因此,希特勒在擴充軍備的早期關鍵階段竭力掩飾自己的真實意圖,以和解的態度安撫其他列強。他一再地做出保證,哪些問題是德國最關心的,比如德國在國際上爭取獲得平等地位,與其他國家共同維護世界和平。這些表露和平意願的陳詞濫調不過是精心的算計,他在1938年11月對新聞界代表的秘密談話中承認:前幾年的情勢迫使他只能談論和平。“只有不斷強調德國的和平願望與和平意圖,我才有可能為德意志民族逐步地爭取自由和建立一支實現下一步計劃所必需的軍隊。”像“奪權階段”對待保守派盟友一樣,希特勒在外交方面同樣極其成功地玩弄了安撫和欺騙的把戲。資料證明,大多數外交官也錯估了希特勒。他們也認為,通過國際條約的束縛,他們能夠“馴服”希特勒的“行動慾望”。人們不能把德國總理僅僅看作《我的奮鬥》的作者,否則“按照邏輯”人們必須“採取先發制人的打擊政策”,1933年11月,駐柏林的新英國大使埃裡克·菲普斯(Eric Phipps)爵士說。此外人們也不能直接無視希特勒,“因此約束這個具有可怕活力的人不是一個更可取的方法嗎?通過他自由和驕傲地簽署過的條約來約束他。”

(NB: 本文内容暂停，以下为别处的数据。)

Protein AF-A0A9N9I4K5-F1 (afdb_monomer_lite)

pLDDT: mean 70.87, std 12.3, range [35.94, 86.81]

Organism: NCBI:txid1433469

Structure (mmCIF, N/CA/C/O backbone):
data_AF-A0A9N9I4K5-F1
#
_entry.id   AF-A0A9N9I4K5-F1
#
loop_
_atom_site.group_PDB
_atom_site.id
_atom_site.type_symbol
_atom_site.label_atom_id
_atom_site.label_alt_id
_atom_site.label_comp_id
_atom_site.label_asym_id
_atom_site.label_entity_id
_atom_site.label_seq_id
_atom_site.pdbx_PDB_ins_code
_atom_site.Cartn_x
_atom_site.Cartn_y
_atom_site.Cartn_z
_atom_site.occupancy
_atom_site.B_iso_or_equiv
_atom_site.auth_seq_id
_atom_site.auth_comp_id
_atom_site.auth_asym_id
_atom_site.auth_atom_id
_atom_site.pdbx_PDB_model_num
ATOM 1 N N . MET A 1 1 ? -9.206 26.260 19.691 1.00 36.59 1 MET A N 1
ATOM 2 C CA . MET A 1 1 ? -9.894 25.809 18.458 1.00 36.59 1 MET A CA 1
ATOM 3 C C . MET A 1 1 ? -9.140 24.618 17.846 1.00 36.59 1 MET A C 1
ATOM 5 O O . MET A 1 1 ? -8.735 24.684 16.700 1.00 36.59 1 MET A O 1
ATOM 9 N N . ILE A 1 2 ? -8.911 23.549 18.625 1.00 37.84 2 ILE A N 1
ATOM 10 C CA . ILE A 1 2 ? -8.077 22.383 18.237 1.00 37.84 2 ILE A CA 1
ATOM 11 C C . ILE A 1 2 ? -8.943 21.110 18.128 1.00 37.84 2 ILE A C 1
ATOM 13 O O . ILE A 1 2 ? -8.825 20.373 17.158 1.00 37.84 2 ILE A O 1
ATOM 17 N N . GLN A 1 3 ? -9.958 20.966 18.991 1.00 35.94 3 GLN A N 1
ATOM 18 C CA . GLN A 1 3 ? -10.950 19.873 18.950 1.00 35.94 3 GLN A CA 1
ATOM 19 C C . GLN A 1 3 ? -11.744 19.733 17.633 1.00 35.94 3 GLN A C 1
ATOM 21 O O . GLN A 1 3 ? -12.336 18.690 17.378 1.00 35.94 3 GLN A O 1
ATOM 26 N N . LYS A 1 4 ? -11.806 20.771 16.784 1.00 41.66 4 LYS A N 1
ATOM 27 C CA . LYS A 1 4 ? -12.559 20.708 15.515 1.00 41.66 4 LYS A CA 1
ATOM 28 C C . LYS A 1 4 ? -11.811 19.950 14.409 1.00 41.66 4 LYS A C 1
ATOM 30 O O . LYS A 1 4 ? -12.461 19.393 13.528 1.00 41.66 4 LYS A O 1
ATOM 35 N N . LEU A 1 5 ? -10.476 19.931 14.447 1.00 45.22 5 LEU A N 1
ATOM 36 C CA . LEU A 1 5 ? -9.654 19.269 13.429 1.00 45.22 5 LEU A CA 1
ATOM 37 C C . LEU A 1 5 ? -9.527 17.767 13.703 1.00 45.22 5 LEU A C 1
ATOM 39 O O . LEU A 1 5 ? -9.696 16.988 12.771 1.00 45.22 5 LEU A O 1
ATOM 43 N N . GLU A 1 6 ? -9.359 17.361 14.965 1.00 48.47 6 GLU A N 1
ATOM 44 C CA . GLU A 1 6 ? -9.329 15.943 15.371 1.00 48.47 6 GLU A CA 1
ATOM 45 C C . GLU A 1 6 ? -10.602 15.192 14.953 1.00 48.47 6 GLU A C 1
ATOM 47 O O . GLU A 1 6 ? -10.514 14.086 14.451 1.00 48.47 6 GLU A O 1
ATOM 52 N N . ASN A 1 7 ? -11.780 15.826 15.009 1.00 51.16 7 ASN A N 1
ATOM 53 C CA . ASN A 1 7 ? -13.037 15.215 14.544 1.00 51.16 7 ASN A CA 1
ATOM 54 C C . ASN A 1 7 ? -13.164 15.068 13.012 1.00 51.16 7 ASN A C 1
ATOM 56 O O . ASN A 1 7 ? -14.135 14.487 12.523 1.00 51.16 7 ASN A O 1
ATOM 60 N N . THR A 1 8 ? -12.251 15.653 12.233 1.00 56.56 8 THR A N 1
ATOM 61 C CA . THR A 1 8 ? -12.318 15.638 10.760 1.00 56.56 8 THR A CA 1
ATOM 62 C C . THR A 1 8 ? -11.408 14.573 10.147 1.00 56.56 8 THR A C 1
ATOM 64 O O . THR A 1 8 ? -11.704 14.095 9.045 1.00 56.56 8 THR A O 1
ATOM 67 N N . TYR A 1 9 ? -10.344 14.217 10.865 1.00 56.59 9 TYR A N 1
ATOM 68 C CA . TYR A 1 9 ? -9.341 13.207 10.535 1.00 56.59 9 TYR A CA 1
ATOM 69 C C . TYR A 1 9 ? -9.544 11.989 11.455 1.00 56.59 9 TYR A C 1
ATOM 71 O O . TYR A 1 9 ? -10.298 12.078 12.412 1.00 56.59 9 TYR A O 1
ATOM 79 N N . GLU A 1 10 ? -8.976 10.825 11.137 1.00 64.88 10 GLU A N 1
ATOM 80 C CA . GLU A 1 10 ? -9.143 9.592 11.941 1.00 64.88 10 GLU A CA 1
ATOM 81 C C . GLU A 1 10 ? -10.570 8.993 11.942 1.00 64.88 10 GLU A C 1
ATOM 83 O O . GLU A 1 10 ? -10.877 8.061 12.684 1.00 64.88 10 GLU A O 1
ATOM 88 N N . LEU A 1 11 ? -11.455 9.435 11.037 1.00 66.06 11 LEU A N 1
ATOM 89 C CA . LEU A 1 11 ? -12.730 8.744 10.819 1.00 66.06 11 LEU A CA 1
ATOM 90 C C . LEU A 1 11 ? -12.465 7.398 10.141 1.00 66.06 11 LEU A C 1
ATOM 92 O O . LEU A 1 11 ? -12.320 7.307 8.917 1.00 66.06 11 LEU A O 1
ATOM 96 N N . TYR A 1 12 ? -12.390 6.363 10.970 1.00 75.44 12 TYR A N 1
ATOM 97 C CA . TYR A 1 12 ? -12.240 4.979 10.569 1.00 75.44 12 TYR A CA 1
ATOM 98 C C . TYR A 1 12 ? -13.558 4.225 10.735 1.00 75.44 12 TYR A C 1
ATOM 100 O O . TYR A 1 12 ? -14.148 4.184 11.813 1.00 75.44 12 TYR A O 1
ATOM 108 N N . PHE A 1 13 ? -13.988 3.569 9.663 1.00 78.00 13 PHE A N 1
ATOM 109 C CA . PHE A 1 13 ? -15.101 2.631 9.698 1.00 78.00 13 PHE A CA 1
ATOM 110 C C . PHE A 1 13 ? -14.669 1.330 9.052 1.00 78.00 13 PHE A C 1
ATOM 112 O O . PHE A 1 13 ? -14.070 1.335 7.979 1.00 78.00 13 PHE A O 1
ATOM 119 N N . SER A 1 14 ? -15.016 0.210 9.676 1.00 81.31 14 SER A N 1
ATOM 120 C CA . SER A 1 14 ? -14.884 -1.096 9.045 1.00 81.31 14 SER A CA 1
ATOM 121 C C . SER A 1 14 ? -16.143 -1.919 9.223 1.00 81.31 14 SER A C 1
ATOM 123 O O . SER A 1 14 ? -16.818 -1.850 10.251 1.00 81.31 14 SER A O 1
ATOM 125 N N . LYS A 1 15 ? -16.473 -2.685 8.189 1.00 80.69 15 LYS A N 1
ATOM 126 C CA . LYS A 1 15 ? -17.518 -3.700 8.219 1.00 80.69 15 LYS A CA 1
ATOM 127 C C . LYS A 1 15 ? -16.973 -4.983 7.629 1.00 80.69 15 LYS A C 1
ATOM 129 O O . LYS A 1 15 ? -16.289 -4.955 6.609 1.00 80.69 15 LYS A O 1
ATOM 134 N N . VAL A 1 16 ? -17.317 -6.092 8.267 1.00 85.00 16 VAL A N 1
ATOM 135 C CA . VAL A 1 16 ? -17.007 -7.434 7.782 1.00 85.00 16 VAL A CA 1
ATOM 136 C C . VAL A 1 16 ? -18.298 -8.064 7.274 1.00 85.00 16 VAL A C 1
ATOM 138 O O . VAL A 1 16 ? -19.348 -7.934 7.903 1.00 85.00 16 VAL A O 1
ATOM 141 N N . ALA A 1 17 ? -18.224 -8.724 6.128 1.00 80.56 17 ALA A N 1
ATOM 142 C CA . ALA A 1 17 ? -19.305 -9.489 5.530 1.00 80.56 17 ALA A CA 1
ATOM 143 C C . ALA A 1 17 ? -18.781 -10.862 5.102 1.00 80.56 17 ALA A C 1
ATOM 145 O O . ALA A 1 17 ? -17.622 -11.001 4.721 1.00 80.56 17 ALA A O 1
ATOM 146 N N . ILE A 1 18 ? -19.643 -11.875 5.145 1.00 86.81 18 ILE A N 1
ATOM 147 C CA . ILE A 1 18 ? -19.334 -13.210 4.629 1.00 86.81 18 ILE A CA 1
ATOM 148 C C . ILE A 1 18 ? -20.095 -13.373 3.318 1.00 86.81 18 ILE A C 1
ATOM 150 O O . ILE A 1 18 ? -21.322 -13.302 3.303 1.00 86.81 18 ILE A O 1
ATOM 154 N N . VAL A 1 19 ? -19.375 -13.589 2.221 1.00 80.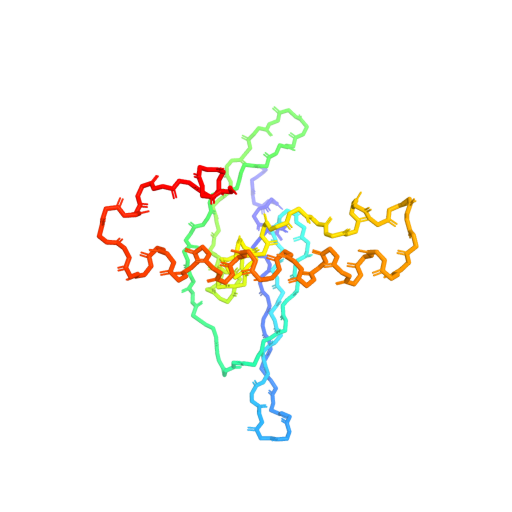50 19 VAL A N 1
ATOM 155 C CA . VAL A 1 19 ? -19.952 -13.799 0.889 1.00 80.50 19 VAL A CA 1
ATOM 156 C C . VAL A 1 19 ? -19.419 -15.117 0.350 1.00 80.50 19 VAL A C 1
ATOM 158 O O . VAL A 1 19 ? -18.212 -15.283 0.207 1.00 80.50 19 VAL A O 1
ATOM 161 N N . ASN A 1 20 ? -20.309 -16.075 0.075 1.00 83.69 20 ASN A N 1
ATOM 162 C CA . ASN A 1 20 ? -19.951 -17.411 -0.428 1.00 83.69 20 ASN A CA 1
ATOM 163 C C . ASN A 1 20 ? -18.885 -18.134 0.425 1.00 83.69 20 ASN A C 1
ATOM 165 O O . ASN A 1 20 ? -17.990 -18.785 -0.106 1.00 83.69 20 ASN A O 1
ATOM 169 N N . GLY A 1 21 ? -18.953 -17.989 1.753 1.00 82.06 21 GLY A N 1
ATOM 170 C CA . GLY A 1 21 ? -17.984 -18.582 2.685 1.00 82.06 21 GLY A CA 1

那時僅有少數外國觀察家意識到,希特勒並不滿足於修訂《凡爾賽和約》。美國駐柏林的總領事喬治·S.邁瑟史密斯(George S. Messersmith)是少數人之一,早在1933年5月他已經明確警告:雖然希特勒新政府倡導未來數年的和平,以便鞏固自己的地位,但人們不應忽視,達到這個目的之後,“新德國”將想方設法“將自己的意志強加給世界的其他地區”(Will strive in every way to impose its will on the rest of the world)。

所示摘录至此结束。